Politics

PM proposes ban on MPs as paid political consultants or lobbyists



B

oris Johnson has proposed banning MPs from acting as paid political consultants or lobbyists as he tries to stem the sleaze row that has battered the Tory party.

He said he had written to the Commons Speaker to propose the Code of Conduct for MPs is updated.

Detailing his plans in a letter to Sir Lindsay Hoyle the Prime Minister said the Government would ensure MPs who are “neglecting their duties to their constituents and prioritising outside interests would be investigated, and appropriately punished by the existing disciplinary authorities”.

He added they “would also ban MPs from exploiting their positions by acting as paid political consultants or lobbyists.”

The move is an attempt to draw a line under the damaging saga that began with Mr Johnson’s bid to overhaul the disciplinary system to prevent the immediate suspension of Owen Paterson.

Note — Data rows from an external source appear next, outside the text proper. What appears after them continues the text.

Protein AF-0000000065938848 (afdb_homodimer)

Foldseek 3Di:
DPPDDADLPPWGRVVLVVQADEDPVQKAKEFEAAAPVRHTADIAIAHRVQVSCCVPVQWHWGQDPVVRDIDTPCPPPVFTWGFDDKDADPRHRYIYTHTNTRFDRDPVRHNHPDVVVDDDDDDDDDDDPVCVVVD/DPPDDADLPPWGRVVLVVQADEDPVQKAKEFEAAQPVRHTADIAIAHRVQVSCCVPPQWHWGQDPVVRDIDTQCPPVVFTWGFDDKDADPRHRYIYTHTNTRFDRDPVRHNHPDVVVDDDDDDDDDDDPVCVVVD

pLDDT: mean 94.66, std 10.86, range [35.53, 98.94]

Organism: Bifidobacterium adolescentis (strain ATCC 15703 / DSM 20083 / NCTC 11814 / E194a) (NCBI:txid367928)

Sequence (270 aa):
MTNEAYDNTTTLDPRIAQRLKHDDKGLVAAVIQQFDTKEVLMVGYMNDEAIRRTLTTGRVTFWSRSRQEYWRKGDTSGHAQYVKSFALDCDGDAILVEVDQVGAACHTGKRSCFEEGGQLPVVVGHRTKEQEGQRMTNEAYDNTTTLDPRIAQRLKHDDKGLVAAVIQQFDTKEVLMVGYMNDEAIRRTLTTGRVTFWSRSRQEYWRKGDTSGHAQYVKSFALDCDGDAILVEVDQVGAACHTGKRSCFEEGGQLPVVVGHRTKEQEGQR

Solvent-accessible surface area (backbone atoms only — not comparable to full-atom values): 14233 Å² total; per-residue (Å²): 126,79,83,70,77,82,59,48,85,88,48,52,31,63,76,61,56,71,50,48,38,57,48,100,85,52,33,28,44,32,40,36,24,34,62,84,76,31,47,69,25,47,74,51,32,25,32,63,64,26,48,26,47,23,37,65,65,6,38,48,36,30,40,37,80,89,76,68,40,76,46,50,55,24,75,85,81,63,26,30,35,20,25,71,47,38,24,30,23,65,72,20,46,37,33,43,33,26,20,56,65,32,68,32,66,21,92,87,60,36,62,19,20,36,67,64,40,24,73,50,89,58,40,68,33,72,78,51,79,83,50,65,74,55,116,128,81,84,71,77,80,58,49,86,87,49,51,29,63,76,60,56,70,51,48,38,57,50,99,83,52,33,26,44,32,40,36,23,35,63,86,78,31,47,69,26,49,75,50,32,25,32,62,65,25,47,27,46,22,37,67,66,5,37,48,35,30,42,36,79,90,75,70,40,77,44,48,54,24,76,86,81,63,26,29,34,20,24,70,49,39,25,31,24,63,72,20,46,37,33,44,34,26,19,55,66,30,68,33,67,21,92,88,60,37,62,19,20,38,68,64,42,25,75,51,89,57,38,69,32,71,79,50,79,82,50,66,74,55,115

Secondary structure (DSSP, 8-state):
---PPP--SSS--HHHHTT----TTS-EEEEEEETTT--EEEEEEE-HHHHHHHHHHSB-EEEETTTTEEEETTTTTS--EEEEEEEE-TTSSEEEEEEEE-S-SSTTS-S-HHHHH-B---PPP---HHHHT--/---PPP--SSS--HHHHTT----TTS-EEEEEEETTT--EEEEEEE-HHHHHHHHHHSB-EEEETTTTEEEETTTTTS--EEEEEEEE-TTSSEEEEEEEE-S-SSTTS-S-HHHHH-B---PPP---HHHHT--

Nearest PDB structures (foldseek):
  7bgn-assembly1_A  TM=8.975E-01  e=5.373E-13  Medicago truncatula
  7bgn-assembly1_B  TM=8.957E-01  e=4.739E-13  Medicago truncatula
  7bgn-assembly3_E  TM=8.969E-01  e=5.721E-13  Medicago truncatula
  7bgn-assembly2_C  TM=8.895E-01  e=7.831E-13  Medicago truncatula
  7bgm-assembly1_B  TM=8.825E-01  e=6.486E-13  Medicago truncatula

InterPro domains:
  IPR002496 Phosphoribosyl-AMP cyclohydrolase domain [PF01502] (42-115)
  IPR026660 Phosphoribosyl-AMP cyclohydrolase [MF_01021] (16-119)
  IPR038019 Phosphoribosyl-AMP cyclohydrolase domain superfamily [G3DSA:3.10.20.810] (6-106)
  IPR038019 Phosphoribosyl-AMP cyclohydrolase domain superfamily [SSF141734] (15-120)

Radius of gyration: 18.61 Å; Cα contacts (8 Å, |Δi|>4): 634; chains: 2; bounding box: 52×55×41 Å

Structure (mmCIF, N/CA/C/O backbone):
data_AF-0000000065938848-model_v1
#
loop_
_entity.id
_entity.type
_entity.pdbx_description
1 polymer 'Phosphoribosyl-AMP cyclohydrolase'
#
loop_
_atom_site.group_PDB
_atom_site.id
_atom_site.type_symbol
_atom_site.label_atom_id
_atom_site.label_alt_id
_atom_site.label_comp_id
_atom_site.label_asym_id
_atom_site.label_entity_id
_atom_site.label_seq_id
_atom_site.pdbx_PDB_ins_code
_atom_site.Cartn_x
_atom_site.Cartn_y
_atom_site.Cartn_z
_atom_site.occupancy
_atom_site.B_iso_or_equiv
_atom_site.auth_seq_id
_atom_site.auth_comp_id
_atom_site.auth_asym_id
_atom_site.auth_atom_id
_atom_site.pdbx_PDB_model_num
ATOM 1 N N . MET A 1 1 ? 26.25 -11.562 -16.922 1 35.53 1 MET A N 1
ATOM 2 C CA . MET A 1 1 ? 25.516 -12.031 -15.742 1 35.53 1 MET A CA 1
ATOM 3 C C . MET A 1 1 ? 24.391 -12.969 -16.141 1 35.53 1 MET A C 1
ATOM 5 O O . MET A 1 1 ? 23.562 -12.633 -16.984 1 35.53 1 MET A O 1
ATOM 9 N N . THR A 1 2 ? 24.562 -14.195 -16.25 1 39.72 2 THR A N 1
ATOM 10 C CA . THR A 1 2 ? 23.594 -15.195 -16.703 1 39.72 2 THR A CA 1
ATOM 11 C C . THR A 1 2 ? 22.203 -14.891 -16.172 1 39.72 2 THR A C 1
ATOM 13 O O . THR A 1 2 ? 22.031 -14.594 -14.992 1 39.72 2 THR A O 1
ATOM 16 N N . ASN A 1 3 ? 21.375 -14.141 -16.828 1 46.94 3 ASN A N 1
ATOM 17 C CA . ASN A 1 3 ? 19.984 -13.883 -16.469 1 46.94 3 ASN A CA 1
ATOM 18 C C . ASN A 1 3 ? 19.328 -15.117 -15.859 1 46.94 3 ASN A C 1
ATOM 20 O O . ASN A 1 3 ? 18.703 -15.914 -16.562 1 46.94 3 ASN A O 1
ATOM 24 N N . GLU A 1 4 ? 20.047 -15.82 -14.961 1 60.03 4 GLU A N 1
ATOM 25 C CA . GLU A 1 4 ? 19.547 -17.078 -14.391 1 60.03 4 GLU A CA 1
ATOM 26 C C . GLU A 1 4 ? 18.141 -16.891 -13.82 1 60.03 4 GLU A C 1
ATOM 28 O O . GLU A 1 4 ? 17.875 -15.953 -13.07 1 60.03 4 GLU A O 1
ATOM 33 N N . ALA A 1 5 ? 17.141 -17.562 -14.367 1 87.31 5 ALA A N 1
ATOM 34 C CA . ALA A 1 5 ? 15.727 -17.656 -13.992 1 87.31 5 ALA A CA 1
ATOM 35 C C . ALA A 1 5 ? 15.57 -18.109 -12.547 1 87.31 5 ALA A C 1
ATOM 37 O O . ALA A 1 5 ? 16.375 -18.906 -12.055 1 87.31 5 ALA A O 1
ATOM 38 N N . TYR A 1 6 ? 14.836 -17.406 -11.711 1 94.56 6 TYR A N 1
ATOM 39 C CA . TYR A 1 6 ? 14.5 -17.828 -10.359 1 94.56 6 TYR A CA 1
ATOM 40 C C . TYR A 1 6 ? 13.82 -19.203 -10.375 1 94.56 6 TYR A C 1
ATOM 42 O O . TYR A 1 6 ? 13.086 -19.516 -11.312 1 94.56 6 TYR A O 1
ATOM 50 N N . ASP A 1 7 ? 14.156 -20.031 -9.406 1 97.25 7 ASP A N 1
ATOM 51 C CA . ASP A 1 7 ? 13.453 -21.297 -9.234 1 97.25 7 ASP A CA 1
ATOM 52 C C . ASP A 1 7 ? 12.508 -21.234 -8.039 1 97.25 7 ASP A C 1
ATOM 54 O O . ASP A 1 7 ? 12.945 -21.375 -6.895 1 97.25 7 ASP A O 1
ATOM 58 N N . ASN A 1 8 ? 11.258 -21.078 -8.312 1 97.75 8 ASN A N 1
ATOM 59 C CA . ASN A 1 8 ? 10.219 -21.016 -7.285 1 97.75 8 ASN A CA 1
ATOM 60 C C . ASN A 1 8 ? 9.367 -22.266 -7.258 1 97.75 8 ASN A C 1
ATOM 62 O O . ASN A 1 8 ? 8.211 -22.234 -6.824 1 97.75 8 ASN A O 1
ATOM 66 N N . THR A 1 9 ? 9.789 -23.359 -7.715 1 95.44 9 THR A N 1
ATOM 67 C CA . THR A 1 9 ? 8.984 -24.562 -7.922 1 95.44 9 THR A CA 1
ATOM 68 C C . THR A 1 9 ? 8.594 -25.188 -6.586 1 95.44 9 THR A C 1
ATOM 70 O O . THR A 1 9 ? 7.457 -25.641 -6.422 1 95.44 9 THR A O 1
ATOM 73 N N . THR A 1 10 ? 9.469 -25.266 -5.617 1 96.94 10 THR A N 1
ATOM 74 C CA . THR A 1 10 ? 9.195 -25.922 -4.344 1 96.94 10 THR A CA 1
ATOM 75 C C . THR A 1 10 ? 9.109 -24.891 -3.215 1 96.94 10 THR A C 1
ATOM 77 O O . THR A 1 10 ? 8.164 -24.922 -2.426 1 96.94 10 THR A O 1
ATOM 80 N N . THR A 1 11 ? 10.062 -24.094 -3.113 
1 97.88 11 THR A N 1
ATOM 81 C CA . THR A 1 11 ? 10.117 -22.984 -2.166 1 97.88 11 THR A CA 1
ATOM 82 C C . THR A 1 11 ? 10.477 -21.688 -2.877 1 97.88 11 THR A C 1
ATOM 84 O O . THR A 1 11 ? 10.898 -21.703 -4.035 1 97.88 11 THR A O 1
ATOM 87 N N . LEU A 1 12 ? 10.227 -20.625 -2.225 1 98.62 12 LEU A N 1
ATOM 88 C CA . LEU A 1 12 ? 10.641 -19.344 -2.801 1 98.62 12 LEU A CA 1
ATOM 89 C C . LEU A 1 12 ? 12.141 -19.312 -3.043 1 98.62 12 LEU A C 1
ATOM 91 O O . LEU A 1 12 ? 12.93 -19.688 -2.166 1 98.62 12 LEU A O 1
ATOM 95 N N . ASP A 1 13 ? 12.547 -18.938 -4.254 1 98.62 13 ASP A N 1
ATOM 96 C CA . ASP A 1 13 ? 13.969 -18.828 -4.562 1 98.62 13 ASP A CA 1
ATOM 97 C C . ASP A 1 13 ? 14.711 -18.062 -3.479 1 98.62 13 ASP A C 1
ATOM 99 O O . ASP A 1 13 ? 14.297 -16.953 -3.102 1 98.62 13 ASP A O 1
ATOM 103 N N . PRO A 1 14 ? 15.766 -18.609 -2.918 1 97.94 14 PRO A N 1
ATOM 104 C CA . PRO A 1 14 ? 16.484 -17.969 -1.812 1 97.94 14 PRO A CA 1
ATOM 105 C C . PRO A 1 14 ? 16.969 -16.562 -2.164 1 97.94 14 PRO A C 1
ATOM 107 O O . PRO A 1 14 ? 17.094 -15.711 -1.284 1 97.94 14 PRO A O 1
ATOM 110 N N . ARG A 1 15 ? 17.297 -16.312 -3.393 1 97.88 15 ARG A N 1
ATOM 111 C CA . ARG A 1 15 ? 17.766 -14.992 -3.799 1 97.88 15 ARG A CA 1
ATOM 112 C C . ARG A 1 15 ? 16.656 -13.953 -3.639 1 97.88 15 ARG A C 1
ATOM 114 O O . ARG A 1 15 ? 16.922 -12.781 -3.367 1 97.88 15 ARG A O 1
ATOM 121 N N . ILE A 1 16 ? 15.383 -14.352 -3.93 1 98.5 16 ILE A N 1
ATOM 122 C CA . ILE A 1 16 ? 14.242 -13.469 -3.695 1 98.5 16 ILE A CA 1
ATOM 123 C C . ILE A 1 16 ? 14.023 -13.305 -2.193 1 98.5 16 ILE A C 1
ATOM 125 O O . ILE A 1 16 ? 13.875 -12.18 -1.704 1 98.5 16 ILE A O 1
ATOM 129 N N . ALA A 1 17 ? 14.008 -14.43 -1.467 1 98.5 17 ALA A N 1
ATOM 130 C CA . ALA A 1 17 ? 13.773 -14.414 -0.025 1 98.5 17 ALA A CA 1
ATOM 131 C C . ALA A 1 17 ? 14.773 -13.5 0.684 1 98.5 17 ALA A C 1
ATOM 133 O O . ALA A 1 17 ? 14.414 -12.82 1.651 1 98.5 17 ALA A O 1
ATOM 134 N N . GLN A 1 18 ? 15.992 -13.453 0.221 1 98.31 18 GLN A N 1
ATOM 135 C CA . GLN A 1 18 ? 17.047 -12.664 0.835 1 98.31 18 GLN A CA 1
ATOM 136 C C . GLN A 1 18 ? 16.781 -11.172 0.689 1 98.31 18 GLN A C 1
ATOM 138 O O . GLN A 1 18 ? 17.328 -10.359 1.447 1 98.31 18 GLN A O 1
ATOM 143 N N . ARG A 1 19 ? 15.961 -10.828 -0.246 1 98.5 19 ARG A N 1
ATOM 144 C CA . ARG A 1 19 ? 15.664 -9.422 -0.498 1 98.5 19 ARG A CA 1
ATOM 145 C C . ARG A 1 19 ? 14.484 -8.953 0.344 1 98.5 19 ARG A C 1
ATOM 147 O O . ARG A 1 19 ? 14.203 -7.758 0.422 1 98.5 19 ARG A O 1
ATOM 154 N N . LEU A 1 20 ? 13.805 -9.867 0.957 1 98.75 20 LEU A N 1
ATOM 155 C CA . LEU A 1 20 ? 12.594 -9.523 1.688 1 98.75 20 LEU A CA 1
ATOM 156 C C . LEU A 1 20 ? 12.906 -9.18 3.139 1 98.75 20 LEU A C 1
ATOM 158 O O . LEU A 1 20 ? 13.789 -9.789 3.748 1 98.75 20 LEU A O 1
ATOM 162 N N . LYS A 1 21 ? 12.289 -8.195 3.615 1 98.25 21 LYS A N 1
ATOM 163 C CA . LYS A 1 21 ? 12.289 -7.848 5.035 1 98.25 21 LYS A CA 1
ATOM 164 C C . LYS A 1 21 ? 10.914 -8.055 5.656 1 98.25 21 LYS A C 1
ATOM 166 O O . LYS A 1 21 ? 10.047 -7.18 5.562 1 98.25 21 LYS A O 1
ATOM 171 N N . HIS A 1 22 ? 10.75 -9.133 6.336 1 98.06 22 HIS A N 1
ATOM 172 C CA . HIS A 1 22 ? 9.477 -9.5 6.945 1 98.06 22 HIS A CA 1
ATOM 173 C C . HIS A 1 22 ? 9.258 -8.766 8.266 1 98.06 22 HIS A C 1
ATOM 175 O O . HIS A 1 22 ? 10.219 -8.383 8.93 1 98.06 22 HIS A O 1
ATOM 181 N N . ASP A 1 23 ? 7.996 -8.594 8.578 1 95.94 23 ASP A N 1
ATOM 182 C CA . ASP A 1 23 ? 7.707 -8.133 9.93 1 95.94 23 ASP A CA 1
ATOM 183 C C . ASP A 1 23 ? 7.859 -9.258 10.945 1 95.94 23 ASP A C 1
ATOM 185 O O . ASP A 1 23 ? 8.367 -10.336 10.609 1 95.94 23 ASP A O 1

Mr Johnson’s latest plans came a day ahead of Labour staging a vote to ban MPs from taking paid consultancies or directorships during an opposition day debate on Wednesday.

Sir Keir said Labour will “look carefully” at the Prime Minister’s proposals, adding: “If he is accepting the motion in full then that’s a significant victory for us in our work to clean up politics.”

Labour leader Keir Starmer speaks during a press conference outlining Labour’s plan for improving politics ahead of Wednesday’s Opposition Day debate

/ PA

He told reporters: “We’ve had two weeks of Tory sleaze and corruption. Be under no illusion, the Prime Minister has only done this because his back was against the wall because the Labour Party have put down a binding vote for tomorrow.”

Sir Keir has called for a stricter crackdown which would “ban second jobs for MPs” with “limited exemptions” in a speech shortly before the PM announced his plans when he also added: ‘It’s time to ban MPs from being paid directors and commercial consultants. That should not be a controversial situation.”

The Government and Conservative backbenchers would have found themselves in the difficult position of having to either back Labour’s plans or face allegations they were not stamping out sleaze.